● Provided records:
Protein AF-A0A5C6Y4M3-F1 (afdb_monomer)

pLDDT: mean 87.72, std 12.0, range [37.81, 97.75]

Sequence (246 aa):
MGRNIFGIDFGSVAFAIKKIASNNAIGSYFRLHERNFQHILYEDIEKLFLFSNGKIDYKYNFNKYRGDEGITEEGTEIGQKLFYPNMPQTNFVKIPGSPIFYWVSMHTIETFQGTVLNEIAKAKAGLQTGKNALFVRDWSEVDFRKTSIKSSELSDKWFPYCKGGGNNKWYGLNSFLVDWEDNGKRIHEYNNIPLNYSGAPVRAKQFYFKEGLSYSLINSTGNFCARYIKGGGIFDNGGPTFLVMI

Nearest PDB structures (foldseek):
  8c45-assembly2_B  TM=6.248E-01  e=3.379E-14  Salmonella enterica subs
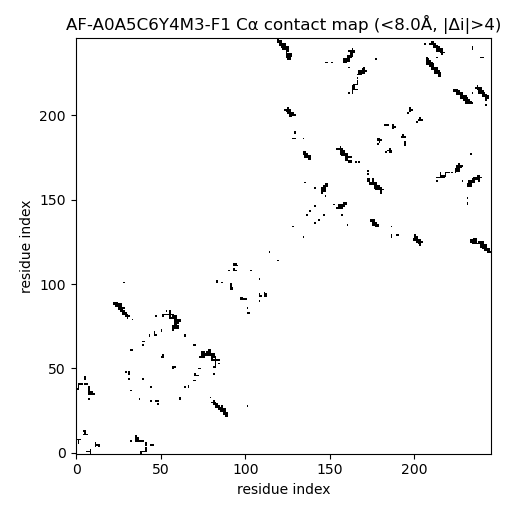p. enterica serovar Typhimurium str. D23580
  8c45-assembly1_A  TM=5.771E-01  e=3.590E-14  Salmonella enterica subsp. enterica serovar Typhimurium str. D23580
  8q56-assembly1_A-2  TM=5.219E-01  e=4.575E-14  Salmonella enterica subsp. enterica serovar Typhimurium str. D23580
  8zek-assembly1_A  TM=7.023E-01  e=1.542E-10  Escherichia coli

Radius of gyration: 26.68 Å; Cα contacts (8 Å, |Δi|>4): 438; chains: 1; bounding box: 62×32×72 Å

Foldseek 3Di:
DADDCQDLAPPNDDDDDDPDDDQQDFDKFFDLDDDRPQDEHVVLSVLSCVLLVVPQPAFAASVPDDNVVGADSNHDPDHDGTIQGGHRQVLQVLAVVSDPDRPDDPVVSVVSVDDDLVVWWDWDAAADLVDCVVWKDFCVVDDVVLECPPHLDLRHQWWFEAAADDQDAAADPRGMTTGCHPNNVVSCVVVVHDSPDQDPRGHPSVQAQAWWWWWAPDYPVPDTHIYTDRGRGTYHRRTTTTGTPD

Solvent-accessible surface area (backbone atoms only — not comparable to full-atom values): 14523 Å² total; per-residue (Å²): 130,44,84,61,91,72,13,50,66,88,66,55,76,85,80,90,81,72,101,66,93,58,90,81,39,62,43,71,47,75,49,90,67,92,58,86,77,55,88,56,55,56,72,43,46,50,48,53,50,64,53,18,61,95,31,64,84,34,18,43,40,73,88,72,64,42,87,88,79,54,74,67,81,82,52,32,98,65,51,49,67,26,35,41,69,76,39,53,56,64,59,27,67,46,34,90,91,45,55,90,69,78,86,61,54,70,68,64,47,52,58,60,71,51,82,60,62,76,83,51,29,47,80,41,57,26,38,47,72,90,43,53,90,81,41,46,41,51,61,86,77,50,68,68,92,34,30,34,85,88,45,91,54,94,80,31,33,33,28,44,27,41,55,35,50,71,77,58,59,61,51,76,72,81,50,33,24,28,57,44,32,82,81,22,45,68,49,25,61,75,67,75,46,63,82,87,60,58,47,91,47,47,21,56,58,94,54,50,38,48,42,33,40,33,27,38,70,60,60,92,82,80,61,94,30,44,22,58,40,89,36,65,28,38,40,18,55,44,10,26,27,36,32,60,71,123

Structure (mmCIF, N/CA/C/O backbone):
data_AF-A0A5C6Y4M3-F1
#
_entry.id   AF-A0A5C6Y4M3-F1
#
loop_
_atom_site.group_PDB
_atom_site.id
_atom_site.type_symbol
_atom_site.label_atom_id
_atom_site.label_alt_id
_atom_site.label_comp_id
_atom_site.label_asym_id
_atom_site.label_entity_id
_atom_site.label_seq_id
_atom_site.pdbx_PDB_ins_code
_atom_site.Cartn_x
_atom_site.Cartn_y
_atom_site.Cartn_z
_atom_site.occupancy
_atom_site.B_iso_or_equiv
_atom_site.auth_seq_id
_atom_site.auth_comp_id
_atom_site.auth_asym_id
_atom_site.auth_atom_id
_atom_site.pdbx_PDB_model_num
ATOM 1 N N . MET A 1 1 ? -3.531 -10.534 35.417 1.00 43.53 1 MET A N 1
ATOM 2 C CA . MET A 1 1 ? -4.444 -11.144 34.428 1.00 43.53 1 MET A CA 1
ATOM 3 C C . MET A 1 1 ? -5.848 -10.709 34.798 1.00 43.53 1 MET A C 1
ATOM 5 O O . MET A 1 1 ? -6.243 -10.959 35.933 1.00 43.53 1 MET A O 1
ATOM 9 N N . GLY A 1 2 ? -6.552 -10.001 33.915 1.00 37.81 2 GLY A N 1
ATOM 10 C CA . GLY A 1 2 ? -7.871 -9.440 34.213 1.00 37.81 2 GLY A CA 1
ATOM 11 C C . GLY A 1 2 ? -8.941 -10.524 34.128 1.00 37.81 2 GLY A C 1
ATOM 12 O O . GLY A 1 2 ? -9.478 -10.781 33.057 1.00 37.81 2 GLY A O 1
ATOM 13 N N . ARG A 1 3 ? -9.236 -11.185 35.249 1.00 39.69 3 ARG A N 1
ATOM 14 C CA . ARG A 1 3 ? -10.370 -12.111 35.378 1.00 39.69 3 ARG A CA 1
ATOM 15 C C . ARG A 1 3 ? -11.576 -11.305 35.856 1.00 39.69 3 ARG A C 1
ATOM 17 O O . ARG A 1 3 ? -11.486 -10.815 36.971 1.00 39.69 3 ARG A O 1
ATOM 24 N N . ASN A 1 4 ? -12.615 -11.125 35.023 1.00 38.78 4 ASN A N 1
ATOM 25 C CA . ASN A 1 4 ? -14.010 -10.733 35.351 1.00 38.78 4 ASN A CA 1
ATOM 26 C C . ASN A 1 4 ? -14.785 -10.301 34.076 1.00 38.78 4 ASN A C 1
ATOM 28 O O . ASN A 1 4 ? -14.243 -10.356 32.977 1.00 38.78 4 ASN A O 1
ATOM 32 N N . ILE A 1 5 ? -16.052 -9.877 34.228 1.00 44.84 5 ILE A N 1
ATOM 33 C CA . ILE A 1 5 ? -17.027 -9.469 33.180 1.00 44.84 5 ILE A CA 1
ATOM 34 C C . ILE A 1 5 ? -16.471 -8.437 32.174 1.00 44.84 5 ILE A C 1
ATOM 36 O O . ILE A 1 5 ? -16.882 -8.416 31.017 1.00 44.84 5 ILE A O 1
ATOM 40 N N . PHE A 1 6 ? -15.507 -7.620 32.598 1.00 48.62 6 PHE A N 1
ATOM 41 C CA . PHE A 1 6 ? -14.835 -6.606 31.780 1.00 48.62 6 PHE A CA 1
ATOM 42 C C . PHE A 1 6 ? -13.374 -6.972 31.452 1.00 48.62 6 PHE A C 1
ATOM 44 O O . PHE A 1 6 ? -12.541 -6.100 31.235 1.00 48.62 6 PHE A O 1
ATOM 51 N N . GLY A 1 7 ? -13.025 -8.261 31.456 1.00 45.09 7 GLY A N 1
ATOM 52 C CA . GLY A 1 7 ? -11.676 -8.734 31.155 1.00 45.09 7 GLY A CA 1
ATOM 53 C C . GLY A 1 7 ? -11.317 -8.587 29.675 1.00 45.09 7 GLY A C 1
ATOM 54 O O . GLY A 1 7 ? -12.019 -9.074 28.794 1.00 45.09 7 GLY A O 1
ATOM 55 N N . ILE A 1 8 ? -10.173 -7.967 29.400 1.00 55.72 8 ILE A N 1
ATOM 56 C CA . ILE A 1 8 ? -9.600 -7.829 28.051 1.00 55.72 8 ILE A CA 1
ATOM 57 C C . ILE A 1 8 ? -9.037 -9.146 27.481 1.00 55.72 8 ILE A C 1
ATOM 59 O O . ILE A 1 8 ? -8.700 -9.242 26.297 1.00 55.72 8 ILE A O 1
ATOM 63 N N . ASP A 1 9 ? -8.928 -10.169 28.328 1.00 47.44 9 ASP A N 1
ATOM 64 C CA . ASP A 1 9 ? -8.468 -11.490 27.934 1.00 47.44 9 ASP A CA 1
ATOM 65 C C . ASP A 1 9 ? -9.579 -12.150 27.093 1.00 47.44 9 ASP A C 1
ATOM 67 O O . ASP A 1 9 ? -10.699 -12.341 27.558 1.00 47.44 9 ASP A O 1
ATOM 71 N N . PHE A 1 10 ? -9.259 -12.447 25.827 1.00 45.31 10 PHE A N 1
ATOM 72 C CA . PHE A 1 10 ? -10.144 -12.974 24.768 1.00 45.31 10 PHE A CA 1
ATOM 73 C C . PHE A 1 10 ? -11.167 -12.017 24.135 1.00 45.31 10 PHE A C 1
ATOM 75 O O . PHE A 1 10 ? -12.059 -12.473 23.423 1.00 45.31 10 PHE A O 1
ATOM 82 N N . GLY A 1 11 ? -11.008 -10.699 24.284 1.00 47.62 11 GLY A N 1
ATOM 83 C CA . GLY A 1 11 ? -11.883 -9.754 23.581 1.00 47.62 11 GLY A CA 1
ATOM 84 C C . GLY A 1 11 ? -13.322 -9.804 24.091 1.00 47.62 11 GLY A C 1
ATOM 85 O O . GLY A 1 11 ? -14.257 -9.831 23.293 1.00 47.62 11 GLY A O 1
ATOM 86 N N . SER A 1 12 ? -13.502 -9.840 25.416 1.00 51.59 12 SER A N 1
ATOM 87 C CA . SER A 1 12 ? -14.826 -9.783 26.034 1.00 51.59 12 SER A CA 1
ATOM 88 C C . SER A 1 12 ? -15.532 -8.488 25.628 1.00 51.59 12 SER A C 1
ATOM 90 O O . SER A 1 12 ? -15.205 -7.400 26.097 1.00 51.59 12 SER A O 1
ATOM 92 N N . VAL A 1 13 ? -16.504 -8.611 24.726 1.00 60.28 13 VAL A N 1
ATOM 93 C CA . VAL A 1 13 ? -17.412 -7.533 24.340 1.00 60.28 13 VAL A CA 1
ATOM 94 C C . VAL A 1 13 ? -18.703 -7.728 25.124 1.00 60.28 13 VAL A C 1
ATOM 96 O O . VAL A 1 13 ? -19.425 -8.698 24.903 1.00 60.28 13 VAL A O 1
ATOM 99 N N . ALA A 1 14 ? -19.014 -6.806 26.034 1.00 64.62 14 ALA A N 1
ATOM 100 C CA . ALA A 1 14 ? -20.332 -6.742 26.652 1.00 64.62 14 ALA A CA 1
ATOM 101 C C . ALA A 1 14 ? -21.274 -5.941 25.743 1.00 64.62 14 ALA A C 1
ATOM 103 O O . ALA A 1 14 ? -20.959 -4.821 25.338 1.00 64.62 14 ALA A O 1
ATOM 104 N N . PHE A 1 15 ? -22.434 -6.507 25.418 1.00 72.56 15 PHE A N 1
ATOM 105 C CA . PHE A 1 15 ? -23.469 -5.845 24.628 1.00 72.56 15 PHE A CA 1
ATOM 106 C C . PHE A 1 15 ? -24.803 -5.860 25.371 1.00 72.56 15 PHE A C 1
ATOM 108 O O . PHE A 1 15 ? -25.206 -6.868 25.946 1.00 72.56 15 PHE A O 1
---
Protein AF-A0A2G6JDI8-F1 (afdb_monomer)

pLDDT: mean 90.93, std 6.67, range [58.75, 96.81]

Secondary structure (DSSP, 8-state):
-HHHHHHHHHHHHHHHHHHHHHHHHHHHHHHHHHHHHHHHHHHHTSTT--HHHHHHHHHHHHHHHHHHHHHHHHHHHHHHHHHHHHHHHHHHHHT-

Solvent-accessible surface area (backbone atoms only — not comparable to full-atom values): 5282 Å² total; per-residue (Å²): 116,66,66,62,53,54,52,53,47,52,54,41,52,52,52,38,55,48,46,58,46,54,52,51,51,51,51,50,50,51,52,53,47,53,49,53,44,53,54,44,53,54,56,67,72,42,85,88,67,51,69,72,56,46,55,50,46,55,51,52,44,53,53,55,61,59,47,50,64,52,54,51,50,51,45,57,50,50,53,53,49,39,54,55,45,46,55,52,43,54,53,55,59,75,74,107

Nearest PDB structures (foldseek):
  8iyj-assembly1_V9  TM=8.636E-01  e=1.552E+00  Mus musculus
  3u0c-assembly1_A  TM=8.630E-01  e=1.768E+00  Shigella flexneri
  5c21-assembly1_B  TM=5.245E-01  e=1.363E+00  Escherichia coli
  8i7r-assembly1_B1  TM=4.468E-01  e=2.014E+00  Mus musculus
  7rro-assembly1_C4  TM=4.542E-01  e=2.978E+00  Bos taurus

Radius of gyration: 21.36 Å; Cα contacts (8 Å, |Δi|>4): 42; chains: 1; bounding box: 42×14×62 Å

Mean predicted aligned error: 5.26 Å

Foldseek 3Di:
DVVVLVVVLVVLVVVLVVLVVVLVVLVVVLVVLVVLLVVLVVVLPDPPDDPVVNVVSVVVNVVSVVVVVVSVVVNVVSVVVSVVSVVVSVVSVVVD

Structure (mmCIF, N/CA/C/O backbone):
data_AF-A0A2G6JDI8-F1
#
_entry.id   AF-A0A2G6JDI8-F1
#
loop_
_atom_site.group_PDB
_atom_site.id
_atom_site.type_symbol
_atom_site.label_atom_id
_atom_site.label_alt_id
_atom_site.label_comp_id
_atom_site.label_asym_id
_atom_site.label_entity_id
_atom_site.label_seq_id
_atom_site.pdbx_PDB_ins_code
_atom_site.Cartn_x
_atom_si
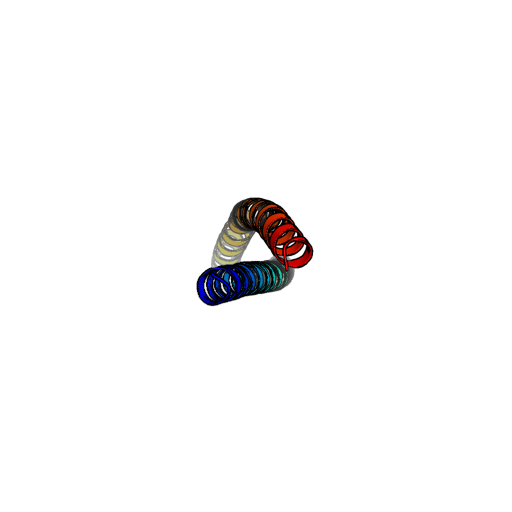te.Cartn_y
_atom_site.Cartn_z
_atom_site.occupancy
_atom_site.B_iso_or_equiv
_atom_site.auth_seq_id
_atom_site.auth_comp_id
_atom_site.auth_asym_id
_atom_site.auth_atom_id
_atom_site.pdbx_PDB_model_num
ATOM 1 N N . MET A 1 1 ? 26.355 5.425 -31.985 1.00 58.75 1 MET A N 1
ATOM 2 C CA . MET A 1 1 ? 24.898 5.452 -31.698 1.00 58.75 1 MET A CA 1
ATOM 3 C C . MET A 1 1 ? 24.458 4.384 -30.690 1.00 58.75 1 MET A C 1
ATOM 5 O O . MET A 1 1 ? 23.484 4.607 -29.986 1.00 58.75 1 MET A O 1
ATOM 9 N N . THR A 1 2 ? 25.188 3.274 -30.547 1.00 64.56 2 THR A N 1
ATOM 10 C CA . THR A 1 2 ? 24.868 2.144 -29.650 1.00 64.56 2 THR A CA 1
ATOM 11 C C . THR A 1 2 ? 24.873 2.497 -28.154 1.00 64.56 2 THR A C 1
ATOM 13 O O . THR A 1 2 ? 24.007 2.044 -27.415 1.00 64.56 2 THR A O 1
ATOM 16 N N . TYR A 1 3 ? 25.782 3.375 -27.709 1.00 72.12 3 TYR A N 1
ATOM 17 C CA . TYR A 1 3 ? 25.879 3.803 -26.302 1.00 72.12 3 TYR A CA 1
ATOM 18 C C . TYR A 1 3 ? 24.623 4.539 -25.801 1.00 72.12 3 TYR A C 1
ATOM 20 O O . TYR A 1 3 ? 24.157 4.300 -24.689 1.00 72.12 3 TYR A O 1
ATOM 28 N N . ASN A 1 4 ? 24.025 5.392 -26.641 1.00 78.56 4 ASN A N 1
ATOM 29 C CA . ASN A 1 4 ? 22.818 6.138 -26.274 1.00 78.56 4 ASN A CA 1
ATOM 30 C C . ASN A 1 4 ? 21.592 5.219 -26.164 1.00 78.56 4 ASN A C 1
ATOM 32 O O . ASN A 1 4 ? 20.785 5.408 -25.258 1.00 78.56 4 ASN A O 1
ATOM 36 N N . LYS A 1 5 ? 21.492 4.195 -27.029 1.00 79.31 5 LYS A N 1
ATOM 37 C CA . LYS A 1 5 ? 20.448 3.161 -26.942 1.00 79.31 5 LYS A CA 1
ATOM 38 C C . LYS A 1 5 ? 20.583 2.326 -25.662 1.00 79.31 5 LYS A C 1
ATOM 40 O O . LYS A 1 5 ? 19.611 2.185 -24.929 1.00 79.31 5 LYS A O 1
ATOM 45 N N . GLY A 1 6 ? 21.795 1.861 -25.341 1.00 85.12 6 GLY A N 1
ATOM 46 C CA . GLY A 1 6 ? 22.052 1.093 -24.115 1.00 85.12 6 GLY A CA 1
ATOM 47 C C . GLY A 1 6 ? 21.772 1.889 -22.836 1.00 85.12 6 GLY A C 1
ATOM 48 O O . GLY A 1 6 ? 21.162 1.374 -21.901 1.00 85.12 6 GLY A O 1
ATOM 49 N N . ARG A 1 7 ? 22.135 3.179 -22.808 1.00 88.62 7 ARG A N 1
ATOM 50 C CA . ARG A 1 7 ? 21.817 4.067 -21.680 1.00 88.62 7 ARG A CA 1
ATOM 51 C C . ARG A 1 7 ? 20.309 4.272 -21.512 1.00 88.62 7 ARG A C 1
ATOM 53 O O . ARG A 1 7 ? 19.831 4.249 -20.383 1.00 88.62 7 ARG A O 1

● Aim of the exercise:
Retype, exactly and in full, the lines above from the one containing "ATOM 93 C CA" through the one containing "ATOM 108 O O".

● Exercise output:
ATOM 93 C CA . VAL A 1 13 ? -17.412 -7.533 24.340 1.00 60.28 13 VAL A CA 1
ATOM 94 C C . VAL A 1 13 ? -18.703 -7.728 25.124 1.00 60.28 13 VAL A C 1
ATOM 96 O O . VAL A 1 13 ? -19.425 -8.698 24.903 1.00 60.28 13 VAL A O 1
ATOM 99 N N . ALA A 1 14 ? -19.014 -6.806 26.034 1.00 64.62 14 ALA A N 1
ATOM 100 C CA . ALA A 1 14 ? -20.332 -6.742 26.652 1.00 64.62 14 ALA A CA 1
ATOM 101 C C . ALA A 1 14 ? -21.274 -5.941 25.743 1.00 64.62 14 ALA A C 1
ATOM 103 O O . ALA A 1 14 ? -20.959 -4.821 25.338 1.00 64.62 14 ALA A O 1
ATOM 104 N N . PHE A 1 15 ? -22.434 -6.507 25.418 1.00 72.56 15 PHE A N 1
ATOM 105 C CA . PHE A 1 15 ? -23.469 -5.845 24.628 1.00 72.56 15 PHE A CA 1
ATOM 106 C C . PHE A 1 15 ? -24.803 -5.860 25.371 1.00 72.56 15 PHE A C 1
ATOM 108 O O . PHE A 1 15 ? -25.206 -6.868 25.946 1.00 72.56 15 PHE A O 1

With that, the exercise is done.